PROBLEM STATEMENT :: Below are some records; quote exactly the lines from the one that contains "ATOM 95 N N" through the one that contains "ATOM 127 C CA", inclusive, and no others.

SUPPLIED RECORDS ::
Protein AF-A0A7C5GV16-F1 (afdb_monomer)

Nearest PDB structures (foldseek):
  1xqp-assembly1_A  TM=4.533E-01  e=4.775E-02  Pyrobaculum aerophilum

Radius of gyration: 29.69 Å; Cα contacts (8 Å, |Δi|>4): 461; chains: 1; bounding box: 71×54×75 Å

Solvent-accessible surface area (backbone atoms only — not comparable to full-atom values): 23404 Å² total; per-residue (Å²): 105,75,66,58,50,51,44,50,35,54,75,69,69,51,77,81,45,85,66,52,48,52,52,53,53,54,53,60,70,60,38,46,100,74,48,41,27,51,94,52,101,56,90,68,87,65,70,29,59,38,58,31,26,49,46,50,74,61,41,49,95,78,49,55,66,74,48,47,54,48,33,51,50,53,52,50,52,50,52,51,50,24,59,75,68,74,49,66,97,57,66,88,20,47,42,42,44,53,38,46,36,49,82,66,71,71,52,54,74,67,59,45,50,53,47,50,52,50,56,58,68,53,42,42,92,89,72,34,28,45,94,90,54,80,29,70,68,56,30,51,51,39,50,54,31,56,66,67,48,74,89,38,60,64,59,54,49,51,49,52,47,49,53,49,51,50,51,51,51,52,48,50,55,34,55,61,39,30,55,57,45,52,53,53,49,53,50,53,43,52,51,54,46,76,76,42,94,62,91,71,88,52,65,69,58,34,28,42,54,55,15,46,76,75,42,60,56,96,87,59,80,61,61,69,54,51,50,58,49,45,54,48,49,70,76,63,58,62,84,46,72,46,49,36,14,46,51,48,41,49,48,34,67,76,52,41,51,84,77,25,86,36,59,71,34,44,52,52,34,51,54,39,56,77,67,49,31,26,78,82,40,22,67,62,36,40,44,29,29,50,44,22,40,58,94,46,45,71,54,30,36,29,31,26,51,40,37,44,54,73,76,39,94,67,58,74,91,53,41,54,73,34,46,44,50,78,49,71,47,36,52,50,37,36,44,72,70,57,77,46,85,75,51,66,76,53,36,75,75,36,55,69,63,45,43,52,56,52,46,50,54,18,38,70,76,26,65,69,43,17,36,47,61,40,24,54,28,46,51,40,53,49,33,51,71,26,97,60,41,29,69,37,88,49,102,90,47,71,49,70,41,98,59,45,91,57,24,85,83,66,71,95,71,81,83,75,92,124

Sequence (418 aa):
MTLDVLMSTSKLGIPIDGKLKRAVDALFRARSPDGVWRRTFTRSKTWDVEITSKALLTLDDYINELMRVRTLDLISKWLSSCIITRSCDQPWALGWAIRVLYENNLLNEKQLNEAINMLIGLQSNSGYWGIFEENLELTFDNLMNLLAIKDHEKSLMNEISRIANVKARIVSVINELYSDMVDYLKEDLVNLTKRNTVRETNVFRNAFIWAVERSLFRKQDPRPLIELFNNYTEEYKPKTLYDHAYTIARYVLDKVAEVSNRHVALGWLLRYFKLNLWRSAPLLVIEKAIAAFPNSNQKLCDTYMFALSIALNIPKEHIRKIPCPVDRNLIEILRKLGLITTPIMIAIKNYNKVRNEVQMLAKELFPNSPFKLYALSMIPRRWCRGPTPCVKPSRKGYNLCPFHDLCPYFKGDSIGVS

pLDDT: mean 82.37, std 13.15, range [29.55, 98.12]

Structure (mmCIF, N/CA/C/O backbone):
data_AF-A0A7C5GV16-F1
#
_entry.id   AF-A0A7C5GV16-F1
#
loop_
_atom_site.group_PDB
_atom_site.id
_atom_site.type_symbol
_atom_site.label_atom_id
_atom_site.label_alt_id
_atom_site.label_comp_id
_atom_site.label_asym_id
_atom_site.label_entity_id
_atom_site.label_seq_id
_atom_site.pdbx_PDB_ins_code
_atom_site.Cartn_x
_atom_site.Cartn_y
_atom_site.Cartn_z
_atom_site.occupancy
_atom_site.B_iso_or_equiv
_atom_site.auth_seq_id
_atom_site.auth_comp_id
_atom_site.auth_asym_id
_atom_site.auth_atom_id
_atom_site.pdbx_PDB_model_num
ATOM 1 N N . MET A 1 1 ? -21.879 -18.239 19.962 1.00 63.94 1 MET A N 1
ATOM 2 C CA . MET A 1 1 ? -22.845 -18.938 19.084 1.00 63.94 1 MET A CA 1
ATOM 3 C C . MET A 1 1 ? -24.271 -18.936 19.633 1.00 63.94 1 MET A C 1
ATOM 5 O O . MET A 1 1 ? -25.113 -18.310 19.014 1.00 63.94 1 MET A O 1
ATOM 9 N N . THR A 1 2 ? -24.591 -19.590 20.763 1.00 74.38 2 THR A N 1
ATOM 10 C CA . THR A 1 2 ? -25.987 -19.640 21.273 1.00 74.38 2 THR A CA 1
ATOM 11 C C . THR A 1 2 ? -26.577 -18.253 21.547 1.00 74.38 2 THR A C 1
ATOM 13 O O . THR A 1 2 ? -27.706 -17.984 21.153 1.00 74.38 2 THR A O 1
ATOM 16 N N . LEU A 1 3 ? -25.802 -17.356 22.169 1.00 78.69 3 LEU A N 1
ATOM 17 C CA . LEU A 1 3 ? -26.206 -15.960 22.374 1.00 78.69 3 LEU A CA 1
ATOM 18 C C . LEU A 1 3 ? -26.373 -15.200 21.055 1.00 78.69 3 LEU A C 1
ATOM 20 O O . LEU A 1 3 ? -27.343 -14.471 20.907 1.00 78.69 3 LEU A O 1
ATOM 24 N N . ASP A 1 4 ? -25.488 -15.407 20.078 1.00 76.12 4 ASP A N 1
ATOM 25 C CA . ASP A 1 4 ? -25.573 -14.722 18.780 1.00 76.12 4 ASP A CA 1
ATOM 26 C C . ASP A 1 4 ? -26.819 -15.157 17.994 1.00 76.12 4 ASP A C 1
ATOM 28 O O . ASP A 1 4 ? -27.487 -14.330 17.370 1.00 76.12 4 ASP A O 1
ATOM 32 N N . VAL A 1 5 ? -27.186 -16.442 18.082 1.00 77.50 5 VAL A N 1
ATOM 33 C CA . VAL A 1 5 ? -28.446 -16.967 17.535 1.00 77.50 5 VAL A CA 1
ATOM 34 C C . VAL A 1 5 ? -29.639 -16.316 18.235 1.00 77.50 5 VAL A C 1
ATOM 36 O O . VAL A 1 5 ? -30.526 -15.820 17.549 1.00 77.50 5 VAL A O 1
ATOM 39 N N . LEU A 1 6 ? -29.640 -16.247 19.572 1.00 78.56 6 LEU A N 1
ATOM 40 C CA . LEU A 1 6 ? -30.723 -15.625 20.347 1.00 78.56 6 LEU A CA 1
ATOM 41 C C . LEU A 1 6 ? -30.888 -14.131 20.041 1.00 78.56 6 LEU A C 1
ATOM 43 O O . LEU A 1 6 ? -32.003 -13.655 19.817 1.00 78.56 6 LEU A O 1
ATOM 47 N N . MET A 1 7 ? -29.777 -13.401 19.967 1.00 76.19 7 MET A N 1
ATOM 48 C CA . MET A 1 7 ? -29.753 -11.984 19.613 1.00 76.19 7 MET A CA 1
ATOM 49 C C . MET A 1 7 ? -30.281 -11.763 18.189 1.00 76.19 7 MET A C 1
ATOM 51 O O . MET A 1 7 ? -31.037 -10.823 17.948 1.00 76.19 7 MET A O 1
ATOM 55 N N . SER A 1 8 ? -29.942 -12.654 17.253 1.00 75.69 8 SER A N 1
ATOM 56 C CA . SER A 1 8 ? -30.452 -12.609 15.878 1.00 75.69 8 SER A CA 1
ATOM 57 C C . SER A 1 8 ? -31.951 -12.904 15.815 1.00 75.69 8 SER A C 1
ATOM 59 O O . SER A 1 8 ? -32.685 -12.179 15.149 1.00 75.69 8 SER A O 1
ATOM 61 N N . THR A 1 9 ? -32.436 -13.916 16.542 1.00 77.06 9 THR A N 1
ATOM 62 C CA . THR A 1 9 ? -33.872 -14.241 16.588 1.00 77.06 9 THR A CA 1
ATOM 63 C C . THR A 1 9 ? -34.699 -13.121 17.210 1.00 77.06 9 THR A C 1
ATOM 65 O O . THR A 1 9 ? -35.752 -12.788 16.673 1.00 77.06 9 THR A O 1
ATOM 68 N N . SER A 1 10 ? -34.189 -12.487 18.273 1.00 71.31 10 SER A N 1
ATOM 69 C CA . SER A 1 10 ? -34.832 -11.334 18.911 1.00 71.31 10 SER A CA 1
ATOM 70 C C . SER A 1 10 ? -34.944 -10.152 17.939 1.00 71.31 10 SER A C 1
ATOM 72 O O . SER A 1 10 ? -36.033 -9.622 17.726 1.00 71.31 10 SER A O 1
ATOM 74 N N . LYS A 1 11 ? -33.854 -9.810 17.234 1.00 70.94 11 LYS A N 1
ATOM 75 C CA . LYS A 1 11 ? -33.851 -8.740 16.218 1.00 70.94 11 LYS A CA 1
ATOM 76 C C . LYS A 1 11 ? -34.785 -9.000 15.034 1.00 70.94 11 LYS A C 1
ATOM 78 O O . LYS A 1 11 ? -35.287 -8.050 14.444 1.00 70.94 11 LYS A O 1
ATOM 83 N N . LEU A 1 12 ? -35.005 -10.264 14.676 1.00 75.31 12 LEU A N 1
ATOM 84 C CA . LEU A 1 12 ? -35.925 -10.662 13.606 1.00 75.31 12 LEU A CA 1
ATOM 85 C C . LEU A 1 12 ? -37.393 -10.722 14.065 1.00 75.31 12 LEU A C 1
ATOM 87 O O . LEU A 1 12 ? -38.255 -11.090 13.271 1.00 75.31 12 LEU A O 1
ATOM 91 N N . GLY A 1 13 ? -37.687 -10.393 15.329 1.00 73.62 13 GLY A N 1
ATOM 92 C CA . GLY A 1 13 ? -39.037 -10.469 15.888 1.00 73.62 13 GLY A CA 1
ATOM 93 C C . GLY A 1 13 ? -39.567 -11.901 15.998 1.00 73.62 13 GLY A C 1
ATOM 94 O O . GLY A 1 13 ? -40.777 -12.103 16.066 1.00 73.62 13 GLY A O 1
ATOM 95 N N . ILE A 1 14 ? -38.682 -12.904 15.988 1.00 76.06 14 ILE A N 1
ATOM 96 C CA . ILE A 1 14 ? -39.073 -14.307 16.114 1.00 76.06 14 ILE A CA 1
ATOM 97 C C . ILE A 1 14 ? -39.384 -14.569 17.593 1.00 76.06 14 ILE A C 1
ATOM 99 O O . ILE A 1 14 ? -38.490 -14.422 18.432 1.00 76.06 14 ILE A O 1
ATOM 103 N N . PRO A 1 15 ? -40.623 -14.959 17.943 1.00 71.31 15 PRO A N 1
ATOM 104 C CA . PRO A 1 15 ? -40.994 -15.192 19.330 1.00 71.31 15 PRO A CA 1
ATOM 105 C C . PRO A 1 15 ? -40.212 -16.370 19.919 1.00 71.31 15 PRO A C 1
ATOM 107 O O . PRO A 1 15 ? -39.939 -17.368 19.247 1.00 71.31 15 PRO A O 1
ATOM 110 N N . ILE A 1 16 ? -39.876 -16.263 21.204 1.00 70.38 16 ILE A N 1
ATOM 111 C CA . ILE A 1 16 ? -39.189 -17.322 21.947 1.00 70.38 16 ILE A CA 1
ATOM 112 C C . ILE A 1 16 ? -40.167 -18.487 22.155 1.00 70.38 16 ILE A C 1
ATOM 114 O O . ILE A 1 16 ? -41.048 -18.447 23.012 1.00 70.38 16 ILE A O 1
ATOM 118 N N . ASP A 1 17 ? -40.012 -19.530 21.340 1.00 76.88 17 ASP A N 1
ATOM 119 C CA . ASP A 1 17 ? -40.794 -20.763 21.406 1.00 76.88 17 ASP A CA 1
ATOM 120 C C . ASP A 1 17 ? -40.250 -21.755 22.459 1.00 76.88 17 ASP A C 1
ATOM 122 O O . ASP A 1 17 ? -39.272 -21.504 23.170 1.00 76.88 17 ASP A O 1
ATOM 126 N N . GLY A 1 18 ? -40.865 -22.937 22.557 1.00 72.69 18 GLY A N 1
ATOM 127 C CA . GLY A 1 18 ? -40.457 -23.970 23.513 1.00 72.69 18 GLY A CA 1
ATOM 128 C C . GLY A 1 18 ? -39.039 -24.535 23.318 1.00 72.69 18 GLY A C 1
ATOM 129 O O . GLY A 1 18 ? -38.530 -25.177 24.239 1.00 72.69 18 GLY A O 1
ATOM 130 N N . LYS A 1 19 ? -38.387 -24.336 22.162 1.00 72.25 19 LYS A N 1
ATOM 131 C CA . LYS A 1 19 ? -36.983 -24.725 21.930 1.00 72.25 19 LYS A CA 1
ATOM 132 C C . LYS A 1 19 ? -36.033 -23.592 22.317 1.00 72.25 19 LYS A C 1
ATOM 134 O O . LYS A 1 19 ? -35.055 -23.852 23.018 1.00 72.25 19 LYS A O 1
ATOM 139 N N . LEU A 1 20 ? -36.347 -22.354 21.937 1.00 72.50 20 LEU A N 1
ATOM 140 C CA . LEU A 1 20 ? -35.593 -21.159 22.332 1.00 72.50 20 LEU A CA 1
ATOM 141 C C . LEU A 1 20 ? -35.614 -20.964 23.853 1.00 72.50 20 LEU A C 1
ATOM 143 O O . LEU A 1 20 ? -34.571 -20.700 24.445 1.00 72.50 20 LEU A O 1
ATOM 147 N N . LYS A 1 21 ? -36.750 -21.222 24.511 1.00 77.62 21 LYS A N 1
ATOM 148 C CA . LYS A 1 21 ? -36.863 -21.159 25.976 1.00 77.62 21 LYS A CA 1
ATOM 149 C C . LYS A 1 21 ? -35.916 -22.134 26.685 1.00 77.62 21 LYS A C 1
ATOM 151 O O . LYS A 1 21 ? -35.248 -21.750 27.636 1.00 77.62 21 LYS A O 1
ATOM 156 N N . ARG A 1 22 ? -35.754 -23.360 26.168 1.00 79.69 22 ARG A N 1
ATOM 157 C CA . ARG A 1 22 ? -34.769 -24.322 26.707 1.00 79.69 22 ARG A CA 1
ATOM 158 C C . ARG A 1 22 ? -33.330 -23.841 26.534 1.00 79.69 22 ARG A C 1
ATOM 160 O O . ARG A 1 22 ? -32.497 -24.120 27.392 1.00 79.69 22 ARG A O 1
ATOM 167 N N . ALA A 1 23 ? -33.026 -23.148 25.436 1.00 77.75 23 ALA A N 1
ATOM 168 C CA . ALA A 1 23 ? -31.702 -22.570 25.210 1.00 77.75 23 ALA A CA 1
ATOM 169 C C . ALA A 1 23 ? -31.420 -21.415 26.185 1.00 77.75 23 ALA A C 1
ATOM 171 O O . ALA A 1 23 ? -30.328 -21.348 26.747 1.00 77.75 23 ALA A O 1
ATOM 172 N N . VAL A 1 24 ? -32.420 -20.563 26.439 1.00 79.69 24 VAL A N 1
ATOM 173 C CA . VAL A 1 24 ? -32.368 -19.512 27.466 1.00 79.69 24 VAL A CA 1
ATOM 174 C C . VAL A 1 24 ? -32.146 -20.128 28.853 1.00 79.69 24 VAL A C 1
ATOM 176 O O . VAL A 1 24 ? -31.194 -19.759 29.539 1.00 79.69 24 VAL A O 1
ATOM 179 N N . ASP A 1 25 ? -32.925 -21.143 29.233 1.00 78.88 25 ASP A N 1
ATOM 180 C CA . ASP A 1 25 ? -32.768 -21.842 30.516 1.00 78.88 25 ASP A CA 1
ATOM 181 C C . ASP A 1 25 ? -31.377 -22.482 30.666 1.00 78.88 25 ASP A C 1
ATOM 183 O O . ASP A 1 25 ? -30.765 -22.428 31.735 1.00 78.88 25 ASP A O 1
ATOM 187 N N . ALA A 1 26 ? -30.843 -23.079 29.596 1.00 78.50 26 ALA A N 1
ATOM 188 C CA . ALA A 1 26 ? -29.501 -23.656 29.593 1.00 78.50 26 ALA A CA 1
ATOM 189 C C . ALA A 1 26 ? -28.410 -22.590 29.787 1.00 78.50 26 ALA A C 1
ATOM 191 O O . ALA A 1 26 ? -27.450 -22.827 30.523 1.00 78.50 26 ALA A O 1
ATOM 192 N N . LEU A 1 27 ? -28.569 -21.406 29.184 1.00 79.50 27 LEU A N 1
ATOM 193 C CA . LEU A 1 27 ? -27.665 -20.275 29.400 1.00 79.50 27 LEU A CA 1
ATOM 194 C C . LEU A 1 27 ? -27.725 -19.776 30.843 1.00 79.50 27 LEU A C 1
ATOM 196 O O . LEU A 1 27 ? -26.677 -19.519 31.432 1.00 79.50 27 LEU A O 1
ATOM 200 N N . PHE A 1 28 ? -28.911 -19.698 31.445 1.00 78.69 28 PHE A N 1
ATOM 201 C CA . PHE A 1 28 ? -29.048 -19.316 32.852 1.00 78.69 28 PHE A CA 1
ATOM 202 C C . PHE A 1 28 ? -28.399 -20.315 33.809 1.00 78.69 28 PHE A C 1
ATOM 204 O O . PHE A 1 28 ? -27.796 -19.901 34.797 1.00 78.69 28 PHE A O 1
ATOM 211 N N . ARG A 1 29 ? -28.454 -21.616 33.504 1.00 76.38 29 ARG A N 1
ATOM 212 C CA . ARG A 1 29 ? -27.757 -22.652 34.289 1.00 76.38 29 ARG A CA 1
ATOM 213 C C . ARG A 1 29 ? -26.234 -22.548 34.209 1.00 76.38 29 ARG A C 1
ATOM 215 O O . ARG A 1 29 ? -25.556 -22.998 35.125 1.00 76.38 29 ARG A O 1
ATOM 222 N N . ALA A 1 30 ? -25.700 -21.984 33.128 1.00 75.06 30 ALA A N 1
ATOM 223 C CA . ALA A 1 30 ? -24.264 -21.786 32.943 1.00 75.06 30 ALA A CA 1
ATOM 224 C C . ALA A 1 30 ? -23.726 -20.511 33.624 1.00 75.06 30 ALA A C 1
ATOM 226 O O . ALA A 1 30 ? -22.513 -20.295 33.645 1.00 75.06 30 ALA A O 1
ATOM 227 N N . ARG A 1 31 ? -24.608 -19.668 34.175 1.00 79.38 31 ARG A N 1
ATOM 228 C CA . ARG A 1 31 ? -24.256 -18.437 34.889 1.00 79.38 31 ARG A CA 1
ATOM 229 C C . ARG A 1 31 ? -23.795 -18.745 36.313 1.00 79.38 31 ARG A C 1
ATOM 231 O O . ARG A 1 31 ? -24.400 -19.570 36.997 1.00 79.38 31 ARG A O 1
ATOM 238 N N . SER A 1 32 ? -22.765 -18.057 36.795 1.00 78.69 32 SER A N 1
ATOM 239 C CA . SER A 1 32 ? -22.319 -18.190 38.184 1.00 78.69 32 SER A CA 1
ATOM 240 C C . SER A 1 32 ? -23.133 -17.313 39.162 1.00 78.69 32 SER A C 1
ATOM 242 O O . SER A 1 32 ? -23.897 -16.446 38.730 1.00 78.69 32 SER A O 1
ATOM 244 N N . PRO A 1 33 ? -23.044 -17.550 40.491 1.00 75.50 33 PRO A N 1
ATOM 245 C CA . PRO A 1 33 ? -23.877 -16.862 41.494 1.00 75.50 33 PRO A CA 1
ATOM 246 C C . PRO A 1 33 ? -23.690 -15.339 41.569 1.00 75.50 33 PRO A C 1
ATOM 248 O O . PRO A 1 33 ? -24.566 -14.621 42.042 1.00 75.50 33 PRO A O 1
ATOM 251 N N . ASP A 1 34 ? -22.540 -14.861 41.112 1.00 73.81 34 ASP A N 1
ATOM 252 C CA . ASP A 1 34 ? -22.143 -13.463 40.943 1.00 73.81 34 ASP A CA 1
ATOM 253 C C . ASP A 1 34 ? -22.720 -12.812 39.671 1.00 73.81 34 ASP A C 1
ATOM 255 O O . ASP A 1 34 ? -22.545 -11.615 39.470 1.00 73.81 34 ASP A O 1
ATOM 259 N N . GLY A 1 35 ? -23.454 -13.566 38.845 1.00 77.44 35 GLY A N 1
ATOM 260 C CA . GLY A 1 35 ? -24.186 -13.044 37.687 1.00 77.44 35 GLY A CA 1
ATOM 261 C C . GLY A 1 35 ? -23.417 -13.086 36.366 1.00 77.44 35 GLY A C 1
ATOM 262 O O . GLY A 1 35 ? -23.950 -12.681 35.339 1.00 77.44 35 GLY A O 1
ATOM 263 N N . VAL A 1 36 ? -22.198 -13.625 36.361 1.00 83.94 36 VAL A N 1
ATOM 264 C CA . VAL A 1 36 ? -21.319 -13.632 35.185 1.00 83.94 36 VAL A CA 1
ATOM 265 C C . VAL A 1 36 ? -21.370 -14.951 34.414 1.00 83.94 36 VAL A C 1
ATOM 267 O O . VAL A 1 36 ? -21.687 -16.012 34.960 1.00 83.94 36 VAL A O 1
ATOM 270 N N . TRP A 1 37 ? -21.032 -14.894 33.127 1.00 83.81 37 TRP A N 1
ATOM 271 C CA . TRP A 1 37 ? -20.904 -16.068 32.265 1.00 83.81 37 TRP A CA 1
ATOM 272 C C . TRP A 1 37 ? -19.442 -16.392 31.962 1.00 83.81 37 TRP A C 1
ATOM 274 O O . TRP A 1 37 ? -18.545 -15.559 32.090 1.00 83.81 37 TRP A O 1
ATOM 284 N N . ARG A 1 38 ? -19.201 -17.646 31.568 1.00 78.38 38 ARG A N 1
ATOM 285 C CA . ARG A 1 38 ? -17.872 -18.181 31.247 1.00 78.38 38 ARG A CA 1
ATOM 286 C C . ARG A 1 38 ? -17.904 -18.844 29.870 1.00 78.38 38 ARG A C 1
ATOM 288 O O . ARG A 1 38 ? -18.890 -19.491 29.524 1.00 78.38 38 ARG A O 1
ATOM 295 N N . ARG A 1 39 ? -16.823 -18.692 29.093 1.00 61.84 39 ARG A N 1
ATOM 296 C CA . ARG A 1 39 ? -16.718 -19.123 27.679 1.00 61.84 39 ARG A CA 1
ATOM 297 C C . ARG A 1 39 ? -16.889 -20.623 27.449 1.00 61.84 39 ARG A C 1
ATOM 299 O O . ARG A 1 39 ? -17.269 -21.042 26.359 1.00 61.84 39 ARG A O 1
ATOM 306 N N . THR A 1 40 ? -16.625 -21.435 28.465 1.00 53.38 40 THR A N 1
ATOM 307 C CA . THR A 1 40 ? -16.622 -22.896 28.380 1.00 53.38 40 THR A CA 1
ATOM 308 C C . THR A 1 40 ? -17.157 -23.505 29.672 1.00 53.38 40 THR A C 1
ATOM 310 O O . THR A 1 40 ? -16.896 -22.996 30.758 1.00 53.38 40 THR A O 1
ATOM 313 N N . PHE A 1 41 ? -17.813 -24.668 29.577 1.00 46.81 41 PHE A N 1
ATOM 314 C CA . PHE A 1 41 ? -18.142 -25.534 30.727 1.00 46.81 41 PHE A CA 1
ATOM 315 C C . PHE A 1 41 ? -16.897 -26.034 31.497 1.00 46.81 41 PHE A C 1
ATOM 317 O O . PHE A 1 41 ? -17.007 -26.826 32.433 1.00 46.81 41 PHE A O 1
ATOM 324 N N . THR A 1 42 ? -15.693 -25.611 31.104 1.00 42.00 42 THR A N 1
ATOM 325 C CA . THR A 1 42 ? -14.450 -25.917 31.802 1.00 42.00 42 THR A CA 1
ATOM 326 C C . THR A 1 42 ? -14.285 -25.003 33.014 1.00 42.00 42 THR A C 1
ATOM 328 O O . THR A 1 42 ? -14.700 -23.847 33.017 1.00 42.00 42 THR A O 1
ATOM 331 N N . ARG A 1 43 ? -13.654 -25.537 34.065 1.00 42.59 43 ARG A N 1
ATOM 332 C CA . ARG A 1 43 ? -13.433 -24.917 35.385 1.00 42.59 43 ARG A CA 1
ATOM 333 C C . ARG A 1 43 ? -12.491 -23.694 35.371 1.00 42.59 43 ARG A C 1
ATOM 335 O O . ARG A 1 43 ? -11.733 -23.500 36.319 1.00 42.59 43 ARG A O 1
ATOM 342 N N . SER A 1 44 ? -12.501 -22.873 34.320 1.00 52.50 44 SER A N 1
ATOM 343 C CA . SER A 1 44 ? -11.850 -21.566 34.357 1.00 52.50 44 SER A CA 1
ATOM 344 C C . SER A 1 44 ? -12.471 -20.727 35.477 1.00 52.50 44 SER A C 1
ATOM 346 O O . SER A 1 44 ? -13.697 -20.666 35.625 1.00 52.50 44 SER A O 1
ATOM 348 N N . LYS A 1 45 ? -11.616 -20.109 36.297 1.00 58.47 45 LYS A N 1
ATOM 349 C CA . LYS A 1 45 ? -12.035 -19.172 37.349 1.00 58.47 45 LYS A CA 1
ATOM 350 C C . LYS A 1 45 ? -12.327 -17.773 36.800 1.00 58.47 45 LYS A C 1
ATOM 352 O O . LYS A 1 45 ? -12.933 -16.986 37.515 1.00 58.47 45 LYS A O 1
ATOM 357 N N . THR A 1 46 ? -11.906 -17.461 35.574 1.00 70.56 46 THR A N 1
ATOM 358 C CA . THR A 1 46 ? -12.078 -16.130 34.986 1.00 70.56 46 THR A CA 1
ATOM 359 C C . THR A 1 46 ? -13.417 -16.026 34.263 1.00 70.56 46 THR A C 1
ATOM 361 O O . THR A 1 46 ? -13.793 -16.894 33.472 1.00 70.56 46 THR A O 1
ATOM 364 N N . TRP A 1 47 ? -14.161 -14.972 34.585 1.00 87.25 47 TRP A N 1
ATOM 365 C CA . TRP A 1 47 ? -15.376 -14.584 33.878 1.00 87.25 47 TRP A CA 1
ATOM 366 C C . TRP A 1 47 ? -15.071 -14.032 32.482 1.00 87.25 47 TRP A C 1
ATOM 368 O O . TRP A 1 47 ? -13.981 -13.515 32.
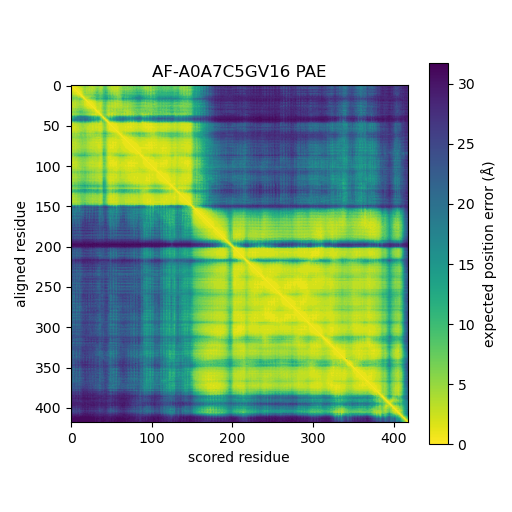230 1.00 87.25 47 TRP A O 1
ATOM 378 N N . ASP A 1 48 ? -16.041 -14.158 31.582 1.00 88.56 48 ASP A N 1
ATOM 379 C CA . ASP A 1 48 ? -15.947 -13.686 30.203 1.00 88.56 48 ASP A CA 1
ATOM 380 C C . ASP A 1 48 ? -16.791 -12.417 30.044 1.00 88.56 48 ASP A C 1
ATOM 382 O O . ASP A 1 48 ? -18.026 -12.466 30.096 1.00 88.56 48 ASP A O 1
ATOM 386 N N . VAL A 1 49 ? -16.121 -11.272 29.891 1.00 92.06 49 VAL A N 1
ATOM 387 C CA . VAL A 1 49 ? -16.777 -9.956 29.829 1.00 92.06 49 VAL A CA 1
ATOM 388 C C . VAL A 1 49 ? -17.592 -9.814 28.545 1.00 92.06 49 VAL A C 1
ATOM 390 O O . VAL A 1 49 ? -18.670 -9.221 28.570 1.00 92.06 49 VAL A O 1
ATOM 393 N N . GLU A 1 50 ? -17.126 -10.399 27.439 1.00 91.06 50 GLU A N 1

WRITTEN SOLUTION ::
ATOM 95 N N . ILE A 1 14 ? -38.682 -12.904 15.988 1.00 76.06 14 ILE A N 1
ATOM 96 C CA . ILE A 1 14 ? -39.073 -14.307 16.114 1.00 76.06 14 ILE A CA 1
ATOM 97 C C . ILE A 1 14 ? -39.384 -14.569 17.593 1.00 76.06 14 ILE A C 1
ATOM 99 O O . ILE A 1 14 ? -38.490 -14.422 18.432 1.00 76.06 14 ILE A O 1
ATOM 103 N N . PRO A 1 15 ? -40.623 -14.959 17.943 1.00 71.31 15 PRO A N 1
ATOM 104 C CA . PRO A 1 15 ? -40.994 -15.192 19.330 1.00 71.31 15 PRO A CA 1
ATOM 105 C C . PRO A 1 15 ? -40.212 -16.370 19.919 1.00 71.31 15 PRO A C 1
ATOM 107 O O . PRO A 1 15 ? -39.939 -17.368 19.247 1.00 71.31 15 PRO A O 1
ATOM 110 N N . ILE A 1 16 ? -39.876 -16.263 21.204 1.00 70.38 16 ILE A N 1
ATOM 111 C CA . ILE A 1 16 ? -39.189 -17.322 21.947 1.00 70.38 16 ILE A CA 1
ATOM 112 C C . ILE A 1 16 ? -40.167 -18.487 22.155 1.00 70.38 16 ILE A C 1
ATOM 114 O O . ILE A 1 16 ? -41.048 -18.447 23.012 1.00 70.38 16 ILE A O 1
ATOM 118 N N . ASP A 1 17 ? -40.012 -19.530 21.340 1.00 76.88 17 ASP A N 1
ATOM 119 C CA . ASP A 1 17 ? -40.794 -20.763 21.406 1.00 76.88 17 ASP A CA 1
ATOM 120 C C . ASP A 1 17 ? -40.250 -21.755 22.459 1.00 76.88 17 ASP A C 1
ATOM 122 O O . ASP A 1 17 ? -39.272 -21.504 23.170 1.00 76.88 17 ASP A O 1
ATOM 126 N N . GLY A 1 18 ? -40.865 -22.937 22.557 1.00 72.69 18 GLY A N 1
ATOM 127 C CA . GLY A 1 18 ? -40.457 -23.970 23.513 1.00 72.69 18 GLY A CA 1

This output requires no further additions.